Ce déséquilibre se traduit par une perte de confiance mutuelle et par la consolidation de rôles parentaux rigides qui peinent à s’adapter aux besoins réels de la vie familiale.
Présupposés culturels et transmission des rôles
Le maternal gatekeeping s’inscrit dans un cadre socioculturel où la maternité est valorisée comme dévouement exclusif. Même dans les sociétés « avancées », des normes subsistent :
- Discours médiatiques : programmes de puériculture, magazines parentaux vantant les « super-mamans ».
- Environnement médical : accent sur la mère lors des consultations périnatales, absence de protocole fort pour impliquer le futur père.
- Héritage familial : modèles transmis de génération en génération, sans remise en question du rôle paternel.
Pour Sofia, ces codes méritent d’être déconstruits afin d’offrir aux deux parents un espace équitable et sécurisé pour exercer leur parentalité.
Construire un projet parental partagé dès la grossesse
Une stratégie clé pour prévenir le maternal gatekeeping est l’implication du futur père avant la naissance : études montrent qu’un engagement précoce réduit le risque de contrôle maternel excessif. Concrètement :
- Participer aux consultations médicales : renforcer la relation entre le père et le bébé, légitimer son rôle.
- Organiser ensemble l’espace de vie : choix du mobilier d’enfant, planification des routines.
- Discuter ouvertement des responsabilités : instaurer un accord clair sur les tâches quotidiennes.
Techniques pour sortir du cycle de contrôle
Sortir du maternal gatekeeping requiert un travail personnel et conjoint.

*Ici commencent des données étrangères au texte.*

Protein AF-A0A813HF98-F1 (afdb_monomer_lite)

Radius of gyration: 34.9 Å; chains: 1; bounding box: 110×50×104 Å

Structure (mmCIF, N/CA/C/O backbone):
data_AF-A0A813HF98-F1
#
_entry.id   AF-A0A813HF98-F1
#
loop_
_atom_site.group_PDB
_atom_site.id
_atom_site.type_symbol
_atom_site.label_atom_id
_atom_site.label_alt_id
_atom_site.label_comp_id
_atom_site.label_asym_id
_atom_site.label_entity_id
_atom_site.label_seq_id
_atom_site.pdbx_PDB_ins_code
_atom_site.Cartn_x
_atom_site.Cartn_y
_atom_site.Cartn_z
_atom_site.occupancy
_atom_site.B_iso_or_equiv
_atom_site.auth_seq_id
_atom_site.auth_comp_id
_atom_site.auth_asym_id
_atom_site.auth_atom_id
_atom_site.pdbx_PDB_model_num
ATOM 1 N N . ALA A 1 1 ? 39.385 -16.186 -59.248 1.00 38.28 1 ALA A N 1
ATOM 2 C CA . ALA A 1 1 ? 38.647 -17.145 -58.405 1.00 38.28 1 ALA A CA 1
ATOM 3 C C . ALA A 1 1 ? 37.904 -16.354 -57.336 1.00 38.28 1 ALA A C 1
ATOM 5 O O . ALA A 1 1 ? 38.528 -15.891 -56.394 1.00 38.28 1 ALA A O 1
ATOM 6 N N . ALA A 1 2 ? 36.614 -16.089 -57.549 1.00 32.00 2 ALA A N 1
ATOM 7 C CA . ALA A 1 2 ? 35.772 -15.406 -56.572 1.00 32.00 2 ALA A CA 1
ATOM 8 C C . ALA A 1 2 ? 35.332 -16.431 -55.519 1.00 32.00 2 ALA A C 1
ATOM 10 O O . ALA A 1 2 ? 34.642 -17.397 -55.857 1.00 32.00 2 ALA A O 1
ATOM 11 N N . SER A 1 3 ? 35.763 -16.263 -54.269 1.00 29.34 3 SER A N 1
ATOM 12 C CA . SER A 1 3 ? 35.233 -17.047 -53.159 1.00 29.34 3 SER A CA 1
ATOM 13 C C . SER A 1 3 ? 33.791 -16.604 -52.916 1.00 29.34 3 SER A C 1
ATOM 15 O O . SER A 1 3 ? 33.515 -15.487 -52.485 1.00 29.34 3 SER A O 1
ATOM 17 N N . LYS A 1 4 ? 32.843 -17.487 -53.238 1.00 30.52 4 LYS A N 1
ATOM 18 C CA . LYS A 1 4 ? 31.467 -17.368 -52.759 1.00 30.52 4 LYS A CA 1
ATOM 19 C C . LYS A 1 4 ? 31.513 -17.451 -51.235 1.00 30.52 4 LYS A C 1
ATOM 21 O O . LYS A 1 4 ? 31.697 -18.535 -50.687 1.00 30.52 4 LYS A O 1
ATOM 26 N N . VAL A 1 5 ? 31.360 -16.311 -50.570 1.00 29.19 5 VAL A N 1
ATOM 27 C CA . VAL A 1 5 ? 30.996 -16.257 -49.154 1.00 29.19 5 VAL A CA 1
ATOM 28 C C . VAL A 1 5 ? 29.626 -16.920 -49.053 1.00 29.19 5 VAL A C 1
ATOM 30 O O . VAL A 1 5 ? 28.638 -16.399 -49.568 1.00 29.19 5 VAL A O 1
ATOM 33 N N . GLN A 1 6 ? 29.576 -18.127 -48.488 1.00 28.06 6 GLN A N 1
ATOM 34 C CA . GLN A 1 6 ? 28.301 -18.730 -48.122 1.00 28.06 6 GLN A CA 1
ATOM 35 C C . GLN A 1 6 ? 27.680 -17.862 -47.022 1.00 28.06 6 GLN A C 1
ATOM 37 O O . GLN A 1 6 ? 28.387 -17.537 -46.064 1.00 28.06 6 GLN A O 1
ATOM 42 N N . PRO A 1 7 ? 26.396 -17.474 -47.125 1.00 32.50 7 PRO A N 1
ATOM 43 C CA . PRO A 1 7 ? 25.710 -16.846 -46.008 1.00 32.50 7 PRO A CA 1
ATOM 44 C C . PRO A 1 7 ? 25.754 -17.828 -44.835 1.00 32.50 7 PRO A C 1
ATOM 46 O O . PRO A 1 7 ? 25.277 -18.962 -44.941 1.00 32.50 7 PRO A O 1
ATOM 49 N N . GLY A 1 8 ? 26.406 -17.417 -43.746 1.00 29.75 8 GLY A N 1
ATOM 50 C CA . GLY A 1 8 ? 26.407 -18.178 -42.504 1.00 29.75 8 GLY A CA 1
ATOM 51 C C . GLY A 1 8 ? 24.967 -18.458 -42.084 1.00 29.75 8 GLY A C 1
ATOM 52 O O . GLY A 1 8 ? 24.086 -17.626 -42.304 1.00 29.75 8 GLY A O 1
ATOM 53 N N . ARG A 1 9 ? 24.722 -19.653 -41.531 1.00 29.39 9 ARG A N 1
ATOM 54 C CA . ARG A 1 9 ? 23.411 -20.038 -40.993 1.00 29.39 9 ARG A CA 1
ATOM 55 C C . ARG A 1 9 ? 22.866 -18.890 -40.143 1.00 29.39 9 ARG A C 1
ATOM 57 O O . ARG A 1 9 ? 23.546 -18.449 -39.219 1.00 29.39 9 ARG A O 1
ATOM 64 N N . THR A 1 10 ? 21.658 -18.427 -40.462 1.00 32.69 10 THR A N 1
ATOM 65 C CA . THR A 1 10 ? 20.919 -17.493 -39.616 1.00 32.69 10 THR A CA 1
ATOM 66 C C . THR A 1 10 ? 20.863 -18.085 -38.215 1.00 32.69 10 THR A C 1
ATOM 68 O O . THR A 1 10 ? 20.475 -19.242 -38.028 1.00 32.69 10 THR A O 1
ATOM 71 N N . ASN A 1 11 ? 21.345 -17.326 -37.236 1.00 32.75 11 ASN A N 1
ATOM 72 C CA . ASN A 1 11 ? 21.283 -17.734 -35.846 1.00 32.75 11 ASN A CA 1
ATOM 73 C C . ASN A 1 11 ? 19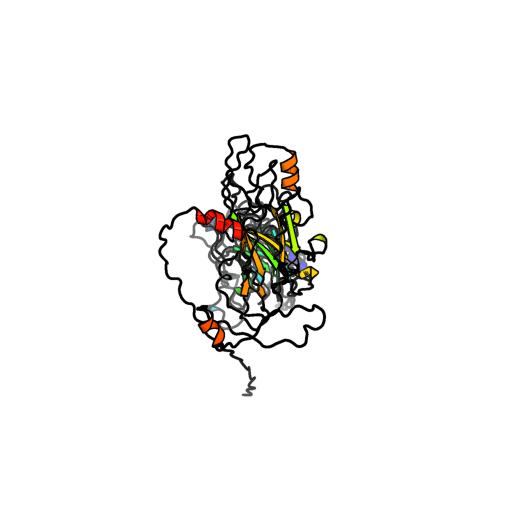.802 -17.664 -35.442 1.00 32.75 11 ASN A C 1
ATOM 75 O O . ASN A 1 11 ? 19.285 -16.598 -35.135 1.00 32.75 11 ASN A O 1
ATOM 79 N N . ASN A 1 12 ? 19.086 -18.786 -35.550 1.00 29.81 12 ASN A N 1
ATOM 80 C CA . ASN A 1 12 ? 17.634 -18.869 -35.341 1.00 29.81 12 ASN A CA 1
ATOM 81 C C . ASN A 1 12 ? 17.227 -18.783 -33.854 1.00 29.81 12 ASN A C 1
ATOM 83 O O . ASN A 1 12 ? 16.077 -19.058 -33.522 1.00 29.81 12 ASN A O 1
ATOM 87 N N . ALA A 1 13 ? 18.152 -18.436 -32.957 1.00 28.39 13 ALA A N 1
ATOM 88 C CA . ALA A 1 13 ? 17.856 -18.150 -31.562 1.00 28.39 13 ALA A CA 1
ATOM 89 C C . ALA A 1 13 ? 17.656 -16.629 -31.412 1.00 28.39 13 ALA A C 1
ATOM 91 O O . ALA A 1 13 ? 18.644 -15.891 -31.417 1.00 28.39 13 ALA A O 1
ATOM 92 N N . PRO A 1 14 ? 16.410 -16.130 -31.331 1.00 30.64 14 PRO A N 1
ATOM 93 C CA . PRO A 1 14 ? 16.161 -14.711 -31.110 1.00 30.64 14 PRO A CA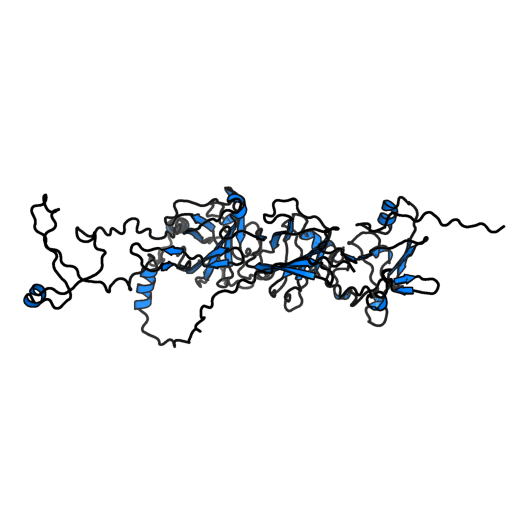 1
ATOM 94 C C . PRO A 1 14 ? 16.774 -14.279 -29.773 1.00 30.64 14 PRO A C 1
ATOM 96 O O . PRO A 1 14 ? 16.490 -14.870 -28.730 1.00 30.64 14 PRO A O 1
ATOM 99 N N . VAL A 1 15 ? 17.597 -13.229 -29.787 1.00 33.88 15 VAL A N 1
ATOM 100 C CA . VAL A 1 15 ? 18.107 -12.612 -28.557 1.00 33.88 15 VAL A CA 1
ATOM 101 C C . VAL A 1 15 ? 17.022 -11.683 -28.019 1.00 33.88 15 VAL A C 1
ATOM 103 O O . VAL A 1 15 ? 16.973 -10.498 -28.325 1.00 33.88 15 VAL A O 1
ATOM 106 N N . CYS A 1 16 ? 16.121 -12.247 -27.224 1.00 33.44 16 CYS A N 1
ATOM 107 C CA . CYS A 1 16 ? 15.427 -11.506 -26.179 1.00 33.44 16 CYS A CA 1
ATOM 108 C C . CYS A 1 16 ? 15.878 -12.099 -24.848 1.00 33.44 16 CYS A C 1
ATOM 110 O O . CYS A 1 16 ? 15.139 -12.851 -24.216 1.00 33.44 16 CYS A O 1
ATOM 112 N N . SER A 1 17 ? 17.133 -11.854 -24.457 1.00 33.72 17 SER A N 1
ATOM 113 C CA . SER A 1 17 ? 17.603 -12.341 -23.164 1.00 33.72 17 SER A CA 1
ATOM 114 C C . SER A 1 17 ? 17.036 -11.454 -22.057 1.00 33.72 17 SER A C 1
ATOM 116 O O . SER A 1 17 ? 17.115 -10.228 -22.078 1.00 33.72 17 SER A O 1
ATOM 118 N N . SER A 1 18 ? 16.434 -12.100 -21.064 1.00 31.39 18 SER A N 1
ATOM 119 C CA . SER A 1 18 ? 15.874 -11.506 -19.848 1.00 31.39 18 SER A CA 1
ATOM 120 C C . SER A 1 18 ? 16.939 -10.961 -18.887 1.00 31.39 18 SER A C 1
ATOM 122 O O . SER A 1 18 ? 16.610 -10.677 -17.741 1.00 31.39 18 SER A O 1
ATOM 124 N N . TYR A 1 19 ? 18.183 -10.833 -19.352 1.00 38.41 19 TYR A N 1
ATOM 125 C CA . TYR A 1 19 ? 19.390 -10.319 -18.705 1.00 38.41 19 TYR A CA 1
ATOM 126 C C . TYR A 1 19 ? 20.352 -9.993 -19.859 1.00 38.41 19 TYR A C 1
ATOM 128 O O . TYR A 1 19 ? 20.620 -10.874 -20.683 1.00 38.41 19 TYR A O 1
ATOM 136 N N . SER A 1 20 ? 20.749 -8.738 -20.054 1.00 40.41 20 SER A N 1
ATOM 137 C CA . SER A 1 20 ? 21.649 -8.405 -21.164 1.00 40.41 20 SER A CA 1
ATOM 138 C C . SER A 1 20 ? 22.580 -7.260 -20.809 1.00 40.41 20 SER A C 1
ATOM 140 O O . SER A 1 20 ? 22.523 -6.186 -21.407 1.00 40.41 20 SER A O 1
ATOM 142 N N . SER A 1 21 ? 23.495 -7.535 -19.884 1.00 47.91 21 SER A N 1
ATOM 143 C CA . SER A 1 21 ? 24.860 -7.055 -20.098 1.00 47.91 21 SER A CA 1
ATOM 144 C C . SER A 1 21 ? 25.378 -7.565 -21.452 1.00 47.91 21 SER A C 1
ATOM 146 O O . SER A 1 21 ? 24.955 -8.617 -21.950 1.00 47.91 21 SER A O 1
ATOM 148 N N . SER A 1 22 ? 26.337 -6.859 -22.049 1.00 41.19 22 SER A N 1
ATOM 149 C CA . SER A 1 22 ? 27.075 -7.351 -23.227 1.00 41.19 22 SER A CA 1
ATOM 150 C C . SER A 1 22 ? 27.654 -8.766 -23.005 1.00 41.19 22 SER A C 1
ATOM 152 O O . SER A 1 22 ? 27.738 -9.572 -23.934 1.00 41.19 22 SER A O 1
ATOM 154 N N . HIS A 1 23 ? 27.967 -9.094 -21.748 1.00 42.31 23 HIS A N 1
ATOM 155 C CA . HIS A 1 23 ? 28.470 -10.384 -21.286 1.00 42.31 23 HIS A CA 1
ATOM 156 C C . HIS A 1 23 ? 27.413 -11.511 -21.302 1.00 42.31 23 HIS A C 1
ATOM 158 O O . HIS A 1 23 ? 27.714 -12.644 -21.678 1.00 42.31 23 HIS A O 1
ATOM 164 N N . GLU A 1 24 ? 26.156 -11.235 -20.953 1.00 48.12 24 GLU A N 1
ATOM 165 C CA . GLU A 1 24 ? 25.084 -12.247 -20.936 1.00 48.12 24 GLU A CA 1
ATOM 166 C C . GLU A 1 24 ? 24.564 -12.590 -22.332 1.00 48.12 24 GLU A C 1
ATOM 168 O O . GLU A 1 24 ? 24.254 -13.751 -22.608 1.00 48.12 24 GLU A O 1
ATOM 173 N N . VAL A 1 25 ? 24.555 -11.615 -23.247 1.00 46.94 25 VAL A N 1
ATOM 174 C CA . VAL A 1 25 ? 24.309 -11.866 -24.676 1.00 46.94 25 VAL A CA 1
ATOM 175 C C . VAL A 1 25 ? 25.370 -12.823 -25.238 1.00 46.94 25 VAL A C 1
ATOM 177 O O . VAL A 1 25 ? 25.043 -13.735 -26.003 1.00 46.94 25 VAL A O 1
ATOM 180 N N . ALA A 1 26 ? 26.628 -12.686 -24.806 1.00 44.53 26 ALA A N 1
ATOM 181 C CA . ALA A 1 26 ? 27.710 -13.602 -25.168 1.00 44.53 26 ALA A CA 1
ATOM 182 C C . ALA A 1 26 ? 27.533 -15.005 -24.544 1.00 44.53 26 ALA A C 1
ATOM 184 O O . ALA A 1 26 ? 27.739 -16.021 -25.212 1.00 44.53 26 ALA A O 1
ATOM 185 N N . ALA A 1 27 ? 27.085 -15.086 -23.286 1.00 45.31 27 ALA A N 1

Voici quelques pistes proposées par Cristina Di Loreto :
- Identifier les croyances limitantes : prendre conscience des messages internes (« je suis la seule à savoir ») et les questionner.
- Mettre en place la délégation progressive : confier une tâche à la fois au père, l’encourager et valoriser ses efforts avant de passer à une autre.
- Favoriser la communication bienveillante : exprimer besoins et émotions sans blâmer, avec l’esprit du « nous ».
- Pratiquer l’auto-compassion : accepter les imperfections, cultiver la bienveillance envers soi-même.
Avantages d’une parentalité véritablement partagée
Lorsque le gatekeeping s’efface, la co-responsabilité se révèle bénéfique pour tous :
- Réduction de la charge mentale : la mère peut souffler, réduire son stress et consacrer du temps à ses propres activités.
- Renforcement du lien père-enfant : plus de présence et d’affection directe, impact positif sur le développement de l’enfant.
- Équilibre de vie : amélioration de la qualité de vie de la famille, respect de la carrière et des aspirations personnelles des deux parents.
Sur Terra-Femme.fr, nous encourageons un dialogue constructif pour repenser ensemble la parentalité moderne, au service du bien-être de toute la tribu.